→ HOW TO COMPLETE THIS TASK
Everything from the line holding "ATOM 32 N N" through the final line of the records is to be transcribed exactly, except pictures, and nothing beyond that.

'''

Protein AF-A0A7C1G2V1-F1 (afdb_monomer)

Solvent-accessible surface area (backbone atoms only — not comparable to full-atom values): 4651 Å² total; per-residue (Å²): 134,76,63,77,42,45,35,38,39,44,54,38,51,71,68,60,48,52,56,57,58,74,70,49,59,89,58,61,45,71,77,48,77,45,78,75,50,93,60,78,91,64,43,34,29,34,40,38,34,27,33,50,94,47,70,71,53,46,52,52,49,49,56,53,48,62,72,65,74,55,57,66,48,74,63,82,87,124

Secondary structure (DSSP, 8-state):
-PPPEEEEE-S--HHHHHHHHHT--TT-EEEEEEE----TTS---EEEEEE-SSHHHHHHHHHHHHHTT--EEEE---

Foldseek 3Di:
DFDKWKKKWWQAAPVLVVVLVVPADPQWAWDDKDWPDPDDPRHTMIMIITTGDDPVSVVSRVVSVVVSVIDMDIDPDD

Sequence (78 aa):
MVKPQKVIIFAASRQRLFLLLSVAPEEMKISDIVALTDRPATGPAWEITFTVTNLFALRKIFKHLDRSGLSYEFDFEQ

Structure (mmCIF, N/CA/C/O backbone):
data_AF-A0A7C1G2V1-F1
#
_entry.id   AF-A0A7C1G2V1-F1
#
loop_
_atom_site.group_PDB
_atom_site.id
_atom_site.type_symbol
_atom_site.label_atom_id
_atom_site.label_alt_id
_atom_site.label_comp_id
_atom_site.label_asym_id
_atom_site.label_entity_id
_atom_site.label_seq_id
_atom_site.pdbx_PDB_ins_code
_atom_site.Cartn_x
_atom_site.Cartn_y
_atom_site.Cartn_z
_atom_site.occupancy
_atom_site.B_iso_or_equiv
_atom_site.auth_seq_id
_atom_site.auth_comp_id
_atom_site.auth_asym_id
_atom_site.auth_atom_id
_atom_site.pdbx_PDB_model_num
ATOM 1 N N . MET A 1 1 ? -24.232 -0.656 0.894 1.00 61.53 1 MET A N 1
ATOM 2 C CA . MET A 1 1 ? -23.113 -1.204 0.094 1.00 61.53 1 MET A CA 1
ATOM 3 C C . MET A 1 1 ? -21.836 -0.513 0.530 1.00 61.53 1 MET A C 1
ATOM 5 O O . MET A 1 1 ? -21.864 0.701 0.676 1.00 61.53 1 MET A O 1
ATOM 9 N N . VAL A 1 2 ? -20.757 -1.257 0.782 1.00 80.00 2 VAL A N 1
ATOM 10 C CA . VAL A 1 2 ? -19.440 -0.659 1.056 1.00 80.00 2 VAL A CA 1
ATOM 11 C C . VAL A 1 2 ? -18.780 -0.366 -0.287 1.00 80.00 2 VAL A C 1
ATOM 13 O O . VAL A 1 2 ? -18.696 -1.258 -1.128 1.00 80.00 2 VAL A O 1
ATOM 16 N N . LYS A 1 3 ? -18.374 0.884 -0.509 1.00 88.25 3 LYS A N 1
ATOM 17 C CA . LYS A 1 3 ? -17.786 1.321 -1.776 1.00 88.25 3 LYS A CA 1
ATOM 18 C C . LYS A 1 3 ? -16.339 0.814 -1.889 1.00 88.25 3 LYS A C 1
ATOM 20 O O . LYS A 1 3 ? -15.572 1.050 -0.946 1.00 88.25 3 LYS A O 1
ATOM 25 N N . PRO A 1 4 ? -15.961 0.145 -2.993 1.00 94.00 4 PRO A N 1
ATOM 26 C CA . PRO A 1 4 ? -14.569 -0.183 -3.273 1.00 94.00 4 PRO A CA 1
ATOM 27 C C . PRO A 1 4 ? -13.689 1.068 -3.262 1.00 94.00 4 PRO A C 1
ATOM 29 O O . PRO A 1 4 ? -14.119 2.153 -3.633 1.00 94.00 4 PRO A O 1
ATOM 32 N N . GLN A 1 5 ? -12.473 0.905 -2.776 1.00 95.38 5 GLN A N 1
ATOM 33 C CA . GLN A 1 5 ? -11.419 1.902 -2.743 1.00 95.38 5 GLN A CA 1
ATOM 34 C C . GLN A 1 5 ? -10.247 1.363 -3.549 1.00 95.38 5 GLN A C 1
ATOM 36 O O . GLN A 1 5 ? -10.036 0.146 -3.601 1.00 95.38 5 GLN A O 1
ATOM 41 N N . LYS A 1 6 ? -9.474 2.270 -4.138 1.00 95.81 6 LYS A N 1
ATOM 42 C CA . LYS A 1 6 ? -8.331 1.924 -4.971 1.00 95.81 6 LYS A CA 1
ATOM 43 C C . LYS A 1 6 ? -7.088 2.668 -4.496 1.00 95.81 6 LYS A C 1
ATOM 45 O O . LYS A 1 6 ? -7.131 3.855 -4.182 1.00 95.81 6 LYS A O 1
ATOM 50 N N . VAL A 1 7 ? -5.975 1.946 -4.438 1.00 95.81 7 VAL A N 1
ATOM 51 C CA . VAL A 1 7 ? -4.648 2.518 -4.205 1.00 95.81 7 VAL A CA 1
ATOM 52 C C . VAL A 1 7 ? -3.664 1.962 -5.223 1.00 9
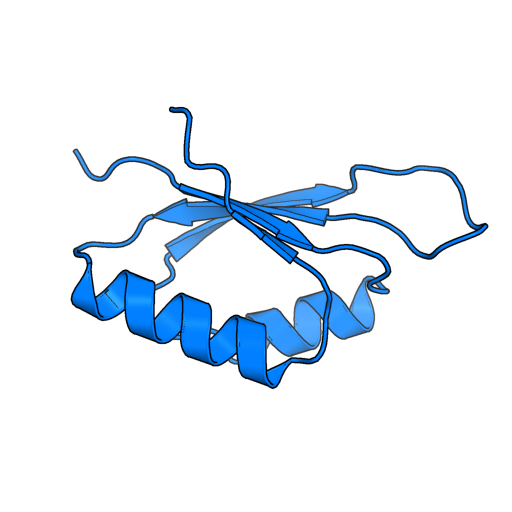5.81 7 VAL A C 1
ATOM 54 O O . VA
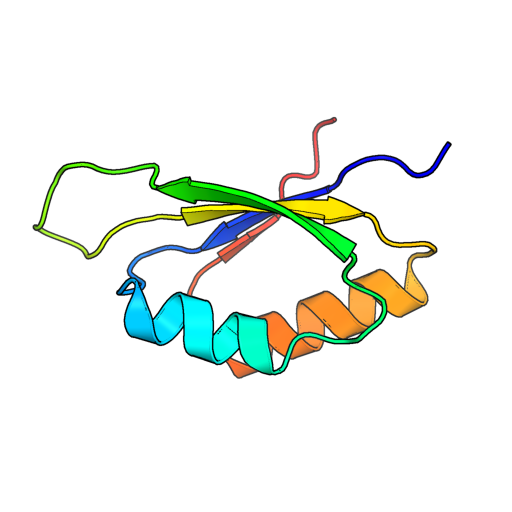L A 1 7 ? -3.696 0.773 -5.542 1.00 95.81 7 VAL A O 1
ATOM 57 N N . ILE A 1 8 ? -2.787 2.
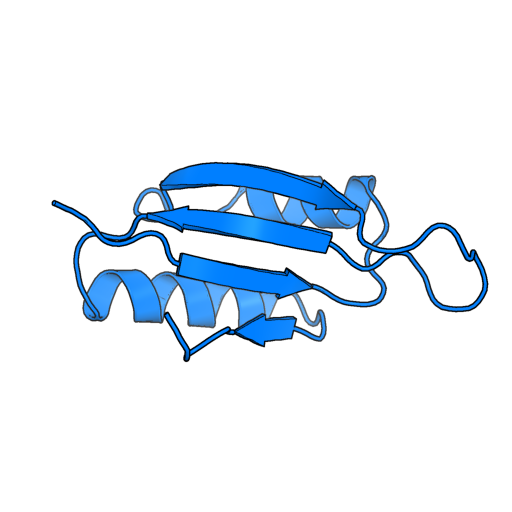824 -5.720 1.00 95.25 8 ILE A N 1
ATOM 58 C CA . ILE A 1 8 ? -1.689 2.474 -6.612 1.00 95.25 8 ILE A CA 1
ATOM 59 C C . ILE A 1 8 ? -0.394 2.555 -5.811 1.00 95.25 8 ILE A C 1
ATOM 61 O O . ILE A 1 8 ? -0.077 3.600 -5.255 1.00 95.25 8 ILE A O 1
ATOM 65 N N . ILE A 1 9 ? 0.361 1.461 -5.740 1.00 94.44 9 ILE A N 1
ATOM 66 C CA . ILE A 1 9 ? 1.689 1.410 -5.117 1.00 94.44 9 ILE A CA 1
ATOM 67 C C . ILE A 1 9 ? 2.743 1.388 -6.218 1.00 94.44 9 ILE A C 1
ATOM 69 O O . ILE A 1 9 ? 2.717 0.508 -7.076 1.00 94.44 9 ILE A O 1
ATOM 73 N N . PHE A 1 10 ? 3.695 2.316 -6.179 1.00 91.94 10 PHE A N 1
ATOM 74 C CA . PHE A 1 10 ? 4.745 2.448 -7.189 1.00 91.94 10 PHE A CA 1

'''

→ EXERCISE ANSWER
ATOM 32 N N . GLN A 1 5 ? -12.473 0.905 -2.776 1.00 95.38 5 GLN A N 1
ATOM 33 C CA . GLN A 1 5 ? -11.419 1.902 -2.743 1.00 95.38 5 GLN A CA 1
ATOM 34 C C . GLN A 1 5 ? -10.247 1.363 -3.549 1.00 95.38 5 GLN A C 1
ATOM 36 O O . GLN A 1 5 ? -10.036 0.146 -3.601 1.00 95.38 5 GLN A O 1
ATOM 41 N N . LYS A 1 6 ? -9.474 2.270 -4.138 1.00 95.81 6 LYS A N 1
ATOM 42 C CA . LYS A 1 6 ? -8.331 1.924 -4.971 1.00 95.81 6 LYS A CA 1
ATOM 43 C C . LYS A 1 6 ? -7.088 2.668 -4.496 1.00 95.81 6 LYS A C 1
ATOM 45 O O . LYS A 1 6 ? -7.131 3.855 -4.182 1.00 95.81 6 LYS A O 1
ATOM 50 N N . VAL A 1 7 ? -5.975 1.946 -4.438 1.00 95.81 7 VAL A N 1
ATOM 51 C CA . VAL A 1 7 ? -4.648 2.518 -4.205 1.00 95.81 7 VAL A CA 1
ATOM 52 C C . VAL A 1 7 ? -3.664 1.962 -5.223 1.00 9
5.81 7 VAL A C 1
ATOM 54 O O . VA
L A 1 7 ? -3.696 0.773 -5.542 1.00 95.81 7 VAL A O 1
ATOM 57 N N . ILE A 1 8 ? -2.787 2.
824 -5.720 1.00 95.25 8 ILE A N 1
ATOM 58 C CA . ILE A 1 8 ? -1.689 2.474 -6.612 1.00 95.25 8 ILE A CA 1
ATOM 59 C C . ILE A 1 8 ? -0.394 2.555 -5.811 1.00 95.25 8 ILE A C 1
ATOM 61 O O . ILE A 1 8 ? -0.077 3.600 -5.255 1.00 95.25 8 ILE A O 1
ATOM 65 N N . ILE A 1 9 ? 0.361 1.461 -5.740 1.00 94.44 9 ILE A N 1
ATOM 66 C CA . ILE A 1 9 ? 1.689 1.410 -5.117 1.00 94.44 9 ILE A CA 1
ATOM 67 C C . ILE A 1 9 ? 2.743 1.388 -6.218 1.00 94.44 9 ILE A C 1
ATOM 69 O O . ILE A 1 9 ? 2.717 0.508 -7.076 1.00 94.44 9 ILE A O 1
ATOM 73 N N . PHE A 1 10 ? 3.695 2.316 -6.179 1.00 91.94 10 PHE A N 1
ATOM 74 C CA . PHE A 1 10 ? 4.745 2.448 -7.189 1.00 91.94 10 PHE A CA 1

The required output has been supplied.